Cicatrizes imortais

     1. Quando alguém me pergunta qual é, da velha guarda, o meu compositor predileto, respondo sem titubear: Orestes Barbosa.  Sim, o compositor de Chão de Estrelas onde, segundo o poeta Manuel Bandeira, a gente encontra o verso mais bonito de nossa língua: "Tu pisavas nos astros distraída".
     2. Orestes, compositor e poeta, excelente nas duas coisas, musicou ou deixou musicar seus geniais poemas.  Poemas que mereceram do cáustico crítico Agripino Grieco este elogio: "Há nos seus poemas, um azul, uma doçura lunar insuperável. E quando não posso olhar a lua no Céu, vou procurá-la seguro de que não a acharei menos bela, nas estrofes do Orestes".
     3. Recorde-se, dele, estes versos, que recolhi na canção Meu  Companheirointerpretada magistralmente por Silvio Caldas: "Meu companheiro dileto/ Violão, és meu afeto,/ És minha consolação,/ De tanto roçar meu peito/ Tens hoje o timbre perfeito/ Da voz do meu coração".
     4. Orestes Dias Barbosa nasceu no Rio de Janeiro no dia 7 de maio de 1893. Era filho de dona Maria Angélica Bragança Dias Barbosa e do major Caetano Lourenço da Silveira Barbosa.
     5. Oriundo de uma família modesta, como menino de rua, perambulou pelas esquinas cariocas. Aprendeu a ler e escrever "nos cabeçalhos e manchetes de jornais".
     6. Na década de 1920, militando nos grandes jornais de sua cidade, Orestes já era reconhecido e aplaudido como o mais importante cronista do Rio de Janeiro, com dois livros publicados, Na Prisão e Ban-ban-ban.  
     7. Sua biografia é rica e bela. Para tê-la completa, basta o leitor percorrer as páginas do formidável livro do repórter, cronista e poeta Carlos Didier, publicação da Agir, intitulado Orestes Barbosa.
     8. Com esta pífia crônica disponho-me a homenagear o meu compositor predileto, lembrando o dia do seu nascimento, há 124 anos. Podia fazê-lo com comentários em torno de suas belas canções, todas imortais. Escribas mais autorizados o fazem todos os dias.
     9. Escolhi homenagear o compositor de Chão de Estrelas  falando daquela que teria sido a sua "musa inspiradora".
     Ela, e somente ela, o teria levado a compor músicas que enriqueceram para sempre a MPB, interpretadas por Francisco Alves, o Chico Viola e o Silvio Caldas, o Caboclinho querido. Entre tantas, posso citar: A mulher que ficou na taça e Suburbana.

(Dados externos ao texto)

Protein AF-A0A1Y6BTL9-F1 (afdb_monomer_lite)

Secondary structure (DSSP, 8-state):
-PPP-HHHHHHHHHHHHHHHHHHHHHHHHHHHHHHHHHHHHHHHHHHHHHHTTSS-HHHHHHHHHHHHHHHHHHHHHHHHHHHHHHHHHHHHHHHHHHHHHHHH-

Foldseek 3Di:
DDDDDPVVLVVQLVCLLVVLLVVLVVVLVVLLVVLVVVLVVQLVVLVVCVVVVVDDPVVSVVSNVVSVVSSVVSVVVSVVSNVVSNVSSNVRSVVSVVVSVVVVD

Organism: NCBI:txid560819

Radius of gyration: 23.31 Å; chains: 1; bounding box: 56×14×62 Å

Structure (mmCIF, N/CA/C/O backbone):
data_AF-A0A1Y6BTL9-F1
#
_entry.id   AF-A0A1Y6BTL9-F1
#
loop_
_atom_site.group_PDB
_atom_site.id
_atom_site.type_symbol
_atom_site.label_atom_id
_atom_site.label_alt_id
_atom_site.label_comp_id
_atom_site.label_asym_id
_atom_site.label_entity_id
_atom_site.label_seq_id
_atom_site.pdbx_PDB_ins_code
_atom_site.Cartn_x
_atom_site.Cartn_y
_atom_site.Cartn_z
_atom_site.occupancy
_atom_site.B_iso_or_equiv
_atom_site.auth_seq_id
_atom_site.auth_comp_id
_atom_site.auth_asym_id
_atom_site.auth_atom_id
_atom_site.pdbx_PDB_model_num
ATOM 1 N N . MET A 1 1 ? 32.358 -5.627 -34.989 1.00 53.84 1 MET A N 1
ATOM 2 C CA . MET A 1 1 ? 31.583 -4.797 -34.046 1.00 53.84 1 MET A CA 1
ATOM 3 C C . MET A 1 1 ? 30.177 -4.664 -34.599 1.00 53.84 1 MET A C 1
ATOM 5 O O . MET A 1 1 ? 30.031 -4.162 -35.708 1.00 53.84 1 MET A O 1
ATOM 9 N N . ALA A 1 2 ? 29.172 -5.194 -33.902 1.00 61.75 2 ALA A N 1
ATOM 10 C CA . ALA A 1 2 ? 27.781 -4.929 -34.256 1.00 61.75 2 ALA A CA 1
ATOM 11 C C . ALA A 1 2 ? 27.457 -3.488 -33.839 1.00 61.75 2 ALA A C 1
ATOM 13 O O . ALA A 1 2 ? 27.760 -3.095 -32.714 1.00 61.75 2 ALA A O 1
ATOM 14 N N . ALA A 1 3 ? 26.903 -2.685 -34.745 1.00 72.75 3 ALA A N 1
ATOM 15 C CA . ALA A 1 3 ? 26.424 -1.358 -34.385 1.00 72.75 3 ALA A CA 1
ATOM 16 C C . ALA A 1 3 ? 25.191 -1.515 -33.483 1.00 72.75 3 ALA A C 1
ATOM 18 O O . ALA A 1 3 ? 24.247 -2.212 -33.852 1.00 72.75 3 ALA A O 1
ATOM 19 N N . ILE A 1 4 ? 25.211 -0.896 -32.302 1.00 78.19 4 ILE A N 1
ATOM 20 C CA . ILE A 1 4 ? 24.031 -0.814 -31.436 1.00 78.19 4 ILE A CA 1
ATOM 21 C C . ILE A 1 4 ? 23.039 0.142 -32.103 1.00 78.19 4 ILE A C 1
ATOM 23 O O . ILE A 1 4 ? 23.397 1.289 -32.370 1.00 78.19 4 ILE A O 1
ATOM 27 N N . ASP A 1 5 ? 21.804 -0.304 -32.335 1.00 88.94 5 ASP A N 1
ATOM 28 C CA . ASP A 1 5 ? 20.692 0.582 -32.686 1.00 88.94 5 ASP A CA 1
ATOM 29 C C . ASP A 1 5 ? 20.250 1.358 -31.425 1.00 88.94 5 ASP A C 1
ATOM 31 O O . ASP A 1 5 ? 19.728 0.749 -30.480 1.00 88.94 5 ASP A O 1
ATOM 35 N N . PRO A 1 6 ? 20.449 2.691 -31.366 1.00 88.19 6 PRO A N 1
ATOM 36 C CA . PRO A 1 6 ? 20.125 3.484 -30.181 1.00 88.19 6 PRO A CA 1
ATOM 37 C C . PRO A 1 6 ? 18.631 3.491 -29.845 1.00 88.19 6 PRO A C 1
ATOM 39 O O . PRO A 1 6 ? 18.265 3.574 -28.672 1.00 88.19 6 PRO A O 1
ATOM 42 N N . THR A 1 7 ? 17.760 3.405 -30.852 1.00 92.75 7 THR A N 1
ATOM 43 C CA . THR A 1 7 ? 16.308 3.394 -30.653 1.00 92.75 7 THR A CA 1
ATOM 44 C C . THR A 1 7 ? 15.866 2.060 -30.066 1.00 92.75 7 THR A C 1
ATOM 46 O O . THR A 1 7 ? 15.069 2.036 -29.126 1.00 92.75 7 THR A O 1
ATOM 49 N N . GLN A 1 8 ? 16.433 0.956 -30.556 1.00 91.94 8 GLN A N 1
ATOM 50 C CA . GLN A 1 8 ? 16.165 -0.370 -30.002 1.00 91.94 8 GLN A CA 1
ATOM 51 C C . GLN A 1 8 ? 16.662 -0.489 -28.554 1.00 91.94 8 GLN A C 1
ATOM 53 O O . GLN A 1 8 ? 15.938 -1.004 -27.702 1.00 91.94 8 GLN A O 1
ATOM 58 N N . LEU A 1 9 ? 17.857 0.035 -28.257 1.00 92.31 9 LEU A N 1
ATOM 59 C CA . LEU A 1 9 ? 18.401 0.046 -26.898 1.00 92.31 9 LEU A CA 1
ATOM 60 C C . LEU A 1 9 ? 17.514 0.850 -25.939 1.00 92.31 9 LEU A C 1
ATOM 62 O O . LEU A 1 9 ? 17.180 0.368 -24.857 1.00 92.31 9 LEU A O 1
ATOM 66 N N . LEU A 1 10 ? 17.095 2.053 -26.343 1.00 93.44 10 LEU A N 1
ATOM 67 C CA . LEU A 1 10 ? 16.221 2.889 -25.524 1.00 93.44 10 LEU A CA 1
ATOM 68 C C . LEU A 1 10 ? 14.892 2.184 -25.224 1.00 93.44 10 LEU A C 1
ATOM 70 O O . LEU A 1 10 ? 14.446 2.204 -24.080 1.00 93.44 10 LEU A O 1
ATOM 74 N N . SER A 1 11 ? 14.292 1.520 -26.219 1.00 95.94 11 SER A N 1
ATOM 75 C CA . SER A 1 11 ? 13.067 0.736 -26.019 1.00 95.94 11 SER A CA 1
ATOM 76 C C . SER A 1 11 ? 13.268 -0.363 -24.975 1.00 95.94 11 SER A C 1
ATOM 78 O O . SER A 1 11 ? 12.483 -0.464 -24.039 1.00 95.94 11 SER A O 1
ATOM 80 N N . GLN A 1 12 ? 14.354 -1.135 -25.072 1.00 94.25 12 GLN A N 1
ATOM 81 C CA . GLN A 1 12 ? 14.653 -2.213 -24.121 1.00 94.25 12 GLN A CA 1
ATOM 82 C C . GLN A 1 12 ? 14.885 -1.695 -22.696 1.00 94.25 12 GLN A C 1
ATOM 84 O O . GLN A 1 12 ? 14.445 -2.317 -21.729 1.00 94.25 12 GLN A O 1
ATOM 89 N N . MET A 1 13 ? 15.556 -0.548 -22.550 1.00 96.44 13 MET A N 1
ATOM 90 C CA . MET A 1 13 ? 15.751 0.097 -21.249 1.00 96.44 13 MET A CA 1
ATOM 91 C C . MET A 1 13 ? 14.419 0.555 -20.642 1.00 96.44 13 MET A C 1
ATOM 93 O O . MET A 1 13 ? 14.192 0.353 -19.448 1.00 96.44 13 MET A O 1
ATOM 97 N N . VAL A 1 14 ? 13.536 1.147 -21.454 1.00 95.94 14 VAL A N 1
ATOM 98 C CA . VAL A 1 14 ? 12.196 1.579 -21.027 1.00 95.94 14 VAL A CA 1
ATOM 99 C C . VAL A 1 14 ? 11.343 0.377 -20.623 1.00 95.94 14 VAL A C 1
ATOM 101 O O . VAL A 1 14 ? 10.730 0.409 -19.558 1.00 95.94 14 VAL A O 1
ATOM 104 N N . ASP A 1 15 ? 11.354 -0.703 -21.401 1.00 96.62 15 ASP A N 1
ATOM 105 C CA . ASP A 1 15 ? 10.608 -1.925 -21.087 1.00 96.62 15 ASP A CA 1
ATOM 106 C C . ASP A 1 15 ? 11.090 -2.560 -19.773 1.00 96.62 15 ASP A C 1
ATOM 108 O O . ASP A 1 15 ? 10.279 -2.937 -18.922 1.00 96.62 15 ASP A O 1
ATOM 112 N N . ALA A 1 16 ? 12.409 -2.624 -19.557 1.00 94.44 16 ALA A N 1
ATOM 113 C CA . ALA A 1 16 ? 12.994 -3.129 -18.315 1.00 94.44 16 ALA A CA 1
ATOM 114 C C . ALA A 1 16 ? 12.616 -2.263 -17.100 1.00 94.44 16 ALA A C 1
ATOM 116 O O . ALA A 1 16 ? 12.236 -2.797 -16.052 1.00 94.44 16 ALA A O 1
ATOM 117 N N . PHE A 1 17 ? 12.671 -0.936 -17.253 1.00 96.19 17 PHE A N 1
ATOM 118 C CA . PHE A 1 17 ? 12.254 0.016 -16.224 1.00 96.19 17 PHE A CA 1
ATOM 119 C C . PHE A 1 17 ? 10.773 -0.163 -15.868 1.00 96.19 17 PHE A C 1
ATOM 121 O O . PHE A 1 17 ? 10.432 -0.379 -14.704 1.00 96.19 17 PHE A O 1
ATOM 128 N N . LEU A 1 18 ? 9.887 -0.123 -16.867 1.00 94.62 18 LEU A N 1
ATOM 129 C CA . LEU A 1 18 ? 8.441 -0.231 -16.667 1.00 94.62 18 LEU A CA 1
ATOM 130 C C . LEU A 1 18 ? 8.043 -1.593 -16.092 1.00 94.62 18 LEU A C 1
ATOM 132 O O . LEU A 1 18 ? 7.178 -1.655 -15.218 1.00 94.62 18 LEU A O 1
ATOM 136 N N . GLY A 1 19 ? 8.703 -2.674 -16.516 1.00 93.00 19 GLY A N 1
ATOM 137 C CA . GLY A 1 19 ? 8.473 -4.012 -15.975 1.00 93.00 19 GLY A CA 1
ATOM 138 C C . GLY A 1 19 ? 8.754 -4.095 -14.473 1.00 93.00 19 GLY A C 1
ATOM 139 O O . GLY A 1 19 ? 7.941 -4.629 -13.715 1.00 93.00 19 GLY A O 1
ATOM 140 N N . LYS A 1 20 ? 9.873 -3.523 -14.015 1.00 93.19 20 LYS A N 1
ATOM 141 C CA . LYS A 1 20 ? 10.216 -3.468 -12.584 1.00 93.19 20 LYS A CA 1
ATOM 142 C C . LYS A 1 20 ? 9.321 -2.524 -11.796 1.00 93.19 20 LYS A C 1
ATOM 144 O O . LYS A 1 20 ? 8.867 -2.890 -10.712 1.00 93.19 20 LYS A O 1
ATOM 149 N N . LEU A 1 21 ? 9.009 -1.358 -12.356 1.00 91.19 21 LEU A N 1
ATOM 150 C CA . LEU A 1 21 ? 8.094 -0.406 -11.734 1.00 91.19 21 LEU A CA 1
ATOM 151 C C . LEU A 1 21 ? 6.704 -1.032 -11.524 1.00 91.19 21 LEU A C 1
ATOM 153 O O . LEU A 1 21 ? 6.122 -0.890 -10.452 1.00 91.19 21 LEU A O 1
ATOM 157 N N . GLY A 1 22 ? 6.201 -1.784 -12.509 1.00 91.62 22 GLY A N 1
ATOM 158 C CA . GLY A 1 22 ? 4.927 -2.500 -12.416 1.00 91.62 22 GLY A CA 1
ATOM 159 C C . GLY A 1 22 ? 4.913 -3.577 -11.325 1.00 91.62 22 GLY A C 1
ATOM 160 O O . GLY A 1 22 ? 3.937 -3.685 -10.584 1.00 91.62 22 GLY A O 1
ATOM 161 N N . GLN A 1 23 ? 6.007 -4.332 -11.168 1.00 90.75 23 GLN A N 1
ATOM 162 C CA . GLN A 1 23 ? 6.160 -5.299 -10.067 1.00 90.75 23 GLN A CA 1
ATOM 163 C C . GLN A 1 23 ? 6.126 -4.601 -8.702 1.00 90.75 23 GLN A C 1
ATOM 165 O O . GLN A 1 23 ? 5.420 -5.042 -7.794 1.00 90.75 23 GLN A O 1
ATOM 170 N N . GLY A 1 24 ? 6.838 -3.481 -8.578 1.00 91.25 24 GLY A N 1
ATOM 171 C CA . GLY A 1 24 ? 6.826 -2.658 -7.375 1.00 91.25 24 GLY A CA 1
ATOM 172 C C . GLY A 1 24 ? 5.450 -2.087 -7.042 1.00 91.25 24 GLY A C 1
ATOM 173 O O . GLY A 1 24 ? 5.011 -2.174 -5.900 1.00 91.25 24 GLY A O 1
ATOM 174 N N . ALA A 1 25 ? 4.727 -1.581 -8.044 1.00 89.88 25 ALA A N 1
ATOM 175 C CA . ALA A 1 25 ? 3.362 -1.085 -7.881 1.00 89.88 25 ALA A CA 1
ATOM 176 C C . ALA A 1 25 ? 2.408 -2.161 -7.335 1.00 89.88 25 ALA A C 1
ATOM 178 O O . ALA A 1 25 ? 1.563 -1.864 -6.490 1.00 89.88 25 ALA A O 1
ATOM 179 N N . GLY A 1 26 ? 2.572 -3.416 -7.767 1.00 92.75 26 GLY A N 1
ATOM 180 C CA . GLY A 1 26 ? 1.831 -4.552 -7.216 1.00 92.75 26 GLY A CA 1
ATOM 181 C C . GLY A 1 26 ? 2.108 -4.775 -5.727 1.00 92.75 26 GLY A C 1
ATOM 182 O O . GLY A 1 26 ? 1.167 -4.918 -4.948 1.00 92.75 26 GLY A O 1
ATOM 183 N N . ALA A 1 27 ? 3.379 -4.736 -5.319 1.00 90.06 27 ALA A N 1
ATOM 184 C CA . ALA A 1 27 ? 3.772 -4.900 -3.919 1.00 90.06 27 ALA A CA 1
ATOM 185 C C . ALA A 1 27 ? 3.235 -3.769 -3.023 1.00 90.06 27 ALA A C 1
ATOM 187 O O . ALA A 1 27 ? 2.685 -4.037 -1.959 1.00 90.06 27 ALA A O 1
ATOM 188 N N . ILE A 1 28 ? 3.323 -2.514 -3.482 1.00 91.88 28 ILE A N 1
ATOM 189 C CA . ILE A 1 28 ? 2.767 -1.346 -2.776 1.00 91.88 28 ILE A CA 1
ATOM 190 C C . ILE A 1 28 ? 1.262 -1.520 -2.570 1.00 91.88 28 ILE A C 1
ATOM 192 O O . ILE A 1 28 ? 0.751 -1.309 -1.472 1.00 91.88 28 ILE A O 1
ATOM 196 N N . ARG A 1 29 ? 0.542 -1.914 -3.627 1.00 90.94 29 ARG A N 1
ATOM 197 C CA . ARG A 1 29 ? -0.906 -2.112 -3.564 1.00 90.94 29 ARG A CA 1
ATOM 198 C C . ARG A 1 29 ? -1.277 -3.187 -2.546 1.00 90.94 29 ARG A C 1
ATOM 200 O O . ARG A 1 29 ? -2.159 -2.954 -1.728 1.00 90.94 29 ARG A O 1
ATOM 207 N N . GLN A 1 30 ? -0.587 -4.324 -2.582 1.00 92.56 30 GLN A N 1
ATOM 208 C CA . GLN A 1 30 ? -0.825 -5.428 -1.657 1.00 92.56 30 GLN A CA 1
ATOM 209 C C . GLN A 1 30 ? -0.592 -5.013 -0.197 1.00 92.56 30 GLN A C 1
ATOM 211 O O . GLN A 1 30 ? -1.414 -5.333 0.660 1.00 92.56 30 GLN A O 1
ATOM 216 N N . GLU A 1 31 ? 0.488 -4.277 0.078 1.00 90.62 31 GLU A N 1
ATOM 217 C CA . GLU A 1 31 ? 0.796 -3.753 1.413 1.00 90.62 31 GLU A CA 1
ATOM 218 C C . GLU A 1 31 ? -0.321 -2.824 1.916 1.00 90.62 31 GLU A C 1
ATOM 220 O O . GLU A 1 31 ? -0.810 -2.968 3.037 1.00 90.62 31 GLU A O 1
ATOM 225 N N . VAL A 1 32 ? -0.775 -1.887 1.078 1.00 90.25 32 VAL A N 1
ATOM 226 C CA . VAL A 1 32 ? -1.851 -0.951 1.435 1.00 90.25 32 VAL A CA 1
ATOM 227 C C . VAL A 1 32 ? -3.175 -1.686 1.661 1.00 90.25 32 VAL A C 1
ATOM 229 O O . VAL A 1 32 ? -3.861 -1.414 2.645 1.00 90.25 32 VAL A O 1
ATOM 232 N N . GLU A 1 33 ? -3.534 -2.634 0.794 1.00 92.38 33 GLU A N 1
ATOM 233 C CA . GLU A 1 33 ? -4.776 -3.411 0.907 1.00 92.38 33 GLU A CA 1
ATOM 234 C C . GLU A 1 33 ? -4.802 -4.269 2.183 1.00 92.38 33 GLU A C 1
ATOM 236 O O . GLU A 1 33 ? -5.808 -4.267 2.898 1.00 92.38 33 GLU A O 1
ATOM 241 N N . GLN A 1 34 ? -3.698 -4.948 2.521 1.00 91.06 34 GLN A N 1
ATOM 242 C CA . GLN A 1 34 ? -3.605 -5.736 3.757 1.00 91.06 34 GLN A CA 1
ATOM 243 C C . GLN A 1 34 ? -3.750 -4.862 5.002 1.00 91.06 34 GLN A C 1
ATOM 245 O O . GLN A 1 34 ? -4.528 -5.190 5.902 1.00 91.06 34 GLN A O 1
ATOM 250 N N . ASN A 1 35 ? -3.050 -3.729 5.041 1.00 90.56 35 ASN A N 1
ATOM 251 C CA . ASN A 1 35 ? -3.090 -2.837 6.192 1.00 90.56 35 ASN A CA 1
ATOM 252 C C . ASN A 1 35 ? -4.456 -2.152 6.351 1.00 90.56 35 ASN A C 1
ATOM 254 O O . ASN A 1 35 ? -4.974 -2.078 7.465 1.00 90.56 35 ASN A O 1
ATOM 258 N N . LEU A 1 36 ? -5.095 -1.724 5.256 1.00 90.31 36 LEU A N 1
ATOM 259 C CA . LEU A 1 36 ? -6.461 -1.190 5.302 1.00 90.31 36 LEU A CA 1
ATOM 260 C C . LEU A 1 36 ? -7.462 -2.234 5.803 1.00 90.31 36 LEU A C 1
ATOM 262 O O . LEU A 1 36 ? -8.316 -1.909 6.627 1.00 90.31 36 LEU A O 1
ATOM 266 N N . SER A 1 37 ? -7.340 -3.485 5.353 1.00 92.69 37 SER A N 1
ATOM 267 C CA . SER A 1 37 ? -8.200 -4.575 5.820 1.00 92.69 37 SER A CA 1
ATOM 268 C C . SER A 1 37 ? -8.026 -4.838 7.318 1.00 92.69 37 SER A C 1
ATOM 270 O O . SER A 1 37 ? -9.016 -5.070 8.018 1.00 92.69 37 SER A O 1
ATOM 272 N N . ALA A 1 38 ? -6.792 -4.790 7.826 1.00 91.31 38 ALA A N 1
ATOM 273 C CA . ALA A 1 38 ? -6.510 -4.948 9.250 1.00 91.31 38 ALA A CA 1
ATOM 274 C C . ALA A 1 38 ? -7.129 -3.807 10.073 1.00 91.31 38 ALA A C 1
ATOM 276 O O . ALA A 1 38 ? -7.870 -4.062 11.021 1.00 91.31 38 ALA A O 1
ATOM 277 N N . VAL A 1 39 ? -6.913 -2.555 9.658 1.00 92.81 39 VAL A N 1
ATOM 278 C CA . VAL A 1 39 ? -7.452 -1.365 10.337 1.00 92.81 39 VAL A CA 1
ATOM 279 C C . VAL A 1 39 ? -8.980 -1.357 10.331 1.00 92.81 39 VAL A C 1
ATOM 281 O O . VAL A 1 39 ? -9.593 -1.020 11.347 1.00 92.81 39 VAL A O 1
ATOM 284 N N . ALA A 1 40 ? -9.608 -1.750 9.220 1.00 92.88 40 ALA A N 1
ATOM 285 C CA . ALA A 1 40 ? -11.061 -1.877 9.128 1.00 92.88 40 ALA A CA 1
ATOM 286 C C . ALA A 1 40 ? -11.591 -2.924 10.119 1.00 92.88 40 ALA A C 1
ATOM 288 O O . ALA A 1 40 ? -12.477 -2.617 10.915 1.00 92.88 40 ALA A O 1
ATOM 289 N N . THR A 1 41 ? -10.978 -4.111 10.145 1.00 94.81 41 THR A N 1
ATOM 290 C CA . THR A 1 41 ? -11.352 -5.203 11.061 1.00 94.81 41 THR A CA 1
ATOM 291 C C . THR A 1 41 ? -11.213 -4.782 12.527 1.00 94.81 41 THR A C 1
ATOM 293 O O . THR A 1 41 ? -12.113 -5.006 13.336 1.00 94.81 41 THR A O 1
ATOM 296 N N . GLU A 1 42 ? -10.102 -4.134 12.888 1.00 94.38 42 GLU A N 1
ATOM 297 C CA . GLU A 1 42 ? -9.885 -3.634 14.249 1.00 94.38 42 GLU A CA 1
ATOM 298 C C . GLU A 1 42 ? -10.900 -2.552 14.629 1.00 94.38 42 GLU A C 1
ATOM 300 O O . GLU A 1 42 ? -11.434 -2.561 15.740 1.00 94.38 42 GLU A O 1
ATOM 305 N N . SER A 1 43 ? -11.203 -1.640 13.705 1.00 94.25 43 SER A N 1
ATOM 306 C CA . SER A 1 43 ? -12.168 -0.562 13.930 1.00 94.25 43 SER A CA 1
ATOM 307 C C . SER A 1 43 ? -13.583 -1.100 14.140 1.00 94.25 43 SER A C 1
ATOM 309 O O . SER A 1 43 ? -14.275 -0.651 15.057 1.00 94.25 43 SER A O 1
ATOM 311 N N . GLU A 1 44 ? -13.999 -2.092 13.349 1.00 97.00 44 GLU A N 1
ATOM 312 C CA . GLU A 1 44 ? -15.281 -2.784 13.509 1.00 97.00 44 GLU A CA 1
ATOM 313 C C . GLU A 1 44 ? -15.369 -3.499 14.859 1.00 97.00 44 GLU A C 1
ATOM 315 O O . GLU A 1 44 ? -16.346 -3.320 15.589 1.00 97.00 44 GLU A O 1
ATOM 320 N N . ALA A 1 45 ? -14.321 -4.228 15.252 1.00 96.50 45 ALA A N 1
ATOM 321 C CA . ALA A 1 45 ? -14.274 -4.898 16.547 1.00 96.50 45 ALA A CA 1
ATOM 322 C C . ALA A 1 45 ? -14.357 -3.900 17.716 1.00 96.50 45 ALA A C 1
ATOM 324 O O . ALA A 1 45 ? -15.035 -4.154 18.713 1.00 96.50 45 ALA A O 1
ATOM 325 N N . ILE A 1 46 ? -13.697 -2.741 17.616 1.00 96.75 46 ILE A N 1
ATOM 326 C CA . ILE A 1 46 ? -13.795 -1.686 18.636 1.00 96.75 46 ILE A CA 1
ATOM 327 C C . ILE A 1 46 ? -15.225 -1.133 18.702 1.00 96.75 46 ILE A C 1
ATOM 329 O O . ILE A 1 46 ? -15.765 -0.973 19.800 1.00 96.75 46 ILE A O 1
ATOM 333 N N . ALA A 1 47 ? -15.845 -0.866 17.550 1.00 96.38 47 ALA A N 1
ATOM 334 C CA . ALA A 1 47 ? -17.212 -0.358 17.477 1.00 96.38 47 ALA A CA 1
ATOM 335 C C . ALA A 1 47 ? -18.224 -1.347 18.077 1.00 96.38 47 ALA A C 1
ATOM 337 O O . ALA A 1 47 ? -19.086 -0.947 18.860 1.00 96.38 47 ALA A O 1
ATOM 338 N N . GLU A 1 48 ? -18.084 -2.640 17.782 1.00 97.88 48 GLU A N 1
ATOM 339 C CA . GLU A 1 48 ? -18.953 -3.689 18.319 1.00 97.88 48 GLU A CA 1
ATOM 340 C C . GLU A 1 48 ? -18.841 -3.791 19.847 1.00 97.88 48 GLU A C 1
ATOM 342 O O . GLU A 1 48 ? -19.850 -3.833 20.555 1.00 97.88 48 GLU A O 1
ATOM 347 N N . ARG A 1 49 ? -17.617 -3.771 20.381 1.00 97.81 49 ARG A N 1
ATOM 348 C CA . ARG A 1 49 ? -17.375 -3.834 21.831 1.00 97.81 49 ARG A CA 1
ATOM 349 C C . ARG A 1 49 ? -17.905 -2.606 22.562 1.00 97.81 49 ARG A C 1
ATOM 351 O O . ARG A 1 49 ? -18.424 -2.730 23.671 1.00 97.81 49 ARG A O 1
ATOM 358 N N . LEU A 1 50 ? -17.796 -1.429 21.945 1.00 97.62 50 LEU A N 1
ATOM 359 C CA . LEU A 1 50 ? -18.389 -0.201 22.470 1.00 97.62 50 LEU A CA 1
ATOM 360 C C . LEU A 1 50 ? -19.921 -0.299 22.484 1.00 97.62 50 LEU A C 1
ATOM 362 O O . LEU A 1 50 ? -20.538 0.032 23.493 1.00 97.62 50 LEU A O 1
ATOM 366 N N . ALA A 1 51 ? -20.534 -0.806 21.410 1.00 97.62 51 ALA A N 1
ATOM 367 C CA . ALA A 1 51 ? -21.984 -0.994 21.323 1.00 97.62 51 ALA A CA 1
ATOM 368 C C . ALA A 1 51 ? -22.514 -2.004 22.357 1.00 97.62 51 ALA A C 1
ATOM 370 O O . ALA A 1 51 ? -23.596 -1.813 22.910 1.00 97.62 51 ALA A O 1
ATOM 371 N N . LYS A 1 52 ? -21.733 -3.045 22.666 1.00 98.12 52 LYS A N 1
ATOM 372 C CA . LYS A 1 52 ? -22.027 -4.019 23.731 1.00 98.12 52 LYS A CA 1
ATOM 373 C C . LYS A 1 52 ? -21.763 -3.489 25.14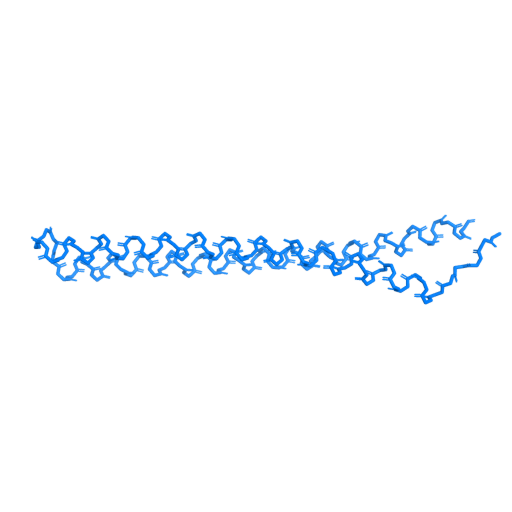7 1.00 98.12 52 LYS A C 1
ATOM 375 O O . LYS A 1 52 ? -22.074 -4.176 26.116 1.00 98.12 52 LYS A O 1
ATOM 380 N N . GLY A 1 53 ? -21.188 -2.292 25.288 1.00 96.94 53 GLY A N 1
ATOM 381 C CA . GLY A 1 53 ? -20.831 -1.706 26.583 1.00 96.94 53 GLY A CA 1
ATOM 382 C C . GLY A 1 53 ? -19.630 -2.371 27.266 1.00 96.94 53 GLY A C 1
ATOM 383 O O . GLY A 1 53 ? -19.405 -2.158 28.454 1.00 96.94 53 GLY A O 1
ATOM 384 N N . GLU A 1 54 ? -18.844 -3.169 26.540 1.00 97.75 54 GLU A N 1
ATOM 385 C CA . GLU A 1 54 ? -17.657 -3.853 27.078 1.00 97.75 54 GLU A CA 1
ATOM 386 C C . GLU A 1 54 ? -16.483 -2.894 27.317 1.00 97.75 54 GLU A C 1
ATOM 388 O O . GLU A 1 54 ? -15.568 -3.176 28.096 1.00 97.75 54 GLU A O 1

     10. Para alguém, em Suburbana, ele versejou: "Olha as estrelas cansadas/ Que são lágrimas doiradas/ No lenço azul lá do céu/ Estrelas são reticências/ Estrelas são confidências/ Do meu romance e do teu".
     11. Falar sobre a "musa inspiradora" do compositor de Arranha Céu? Quem foi ela? Pasmem, senhores! Orestes nunca revelou o seu nome. Seus amigos diziam que o poeta era um cara calado. "Falava de tudo e de todos, mas nunca de si", afirmam os companheiros mais chegados.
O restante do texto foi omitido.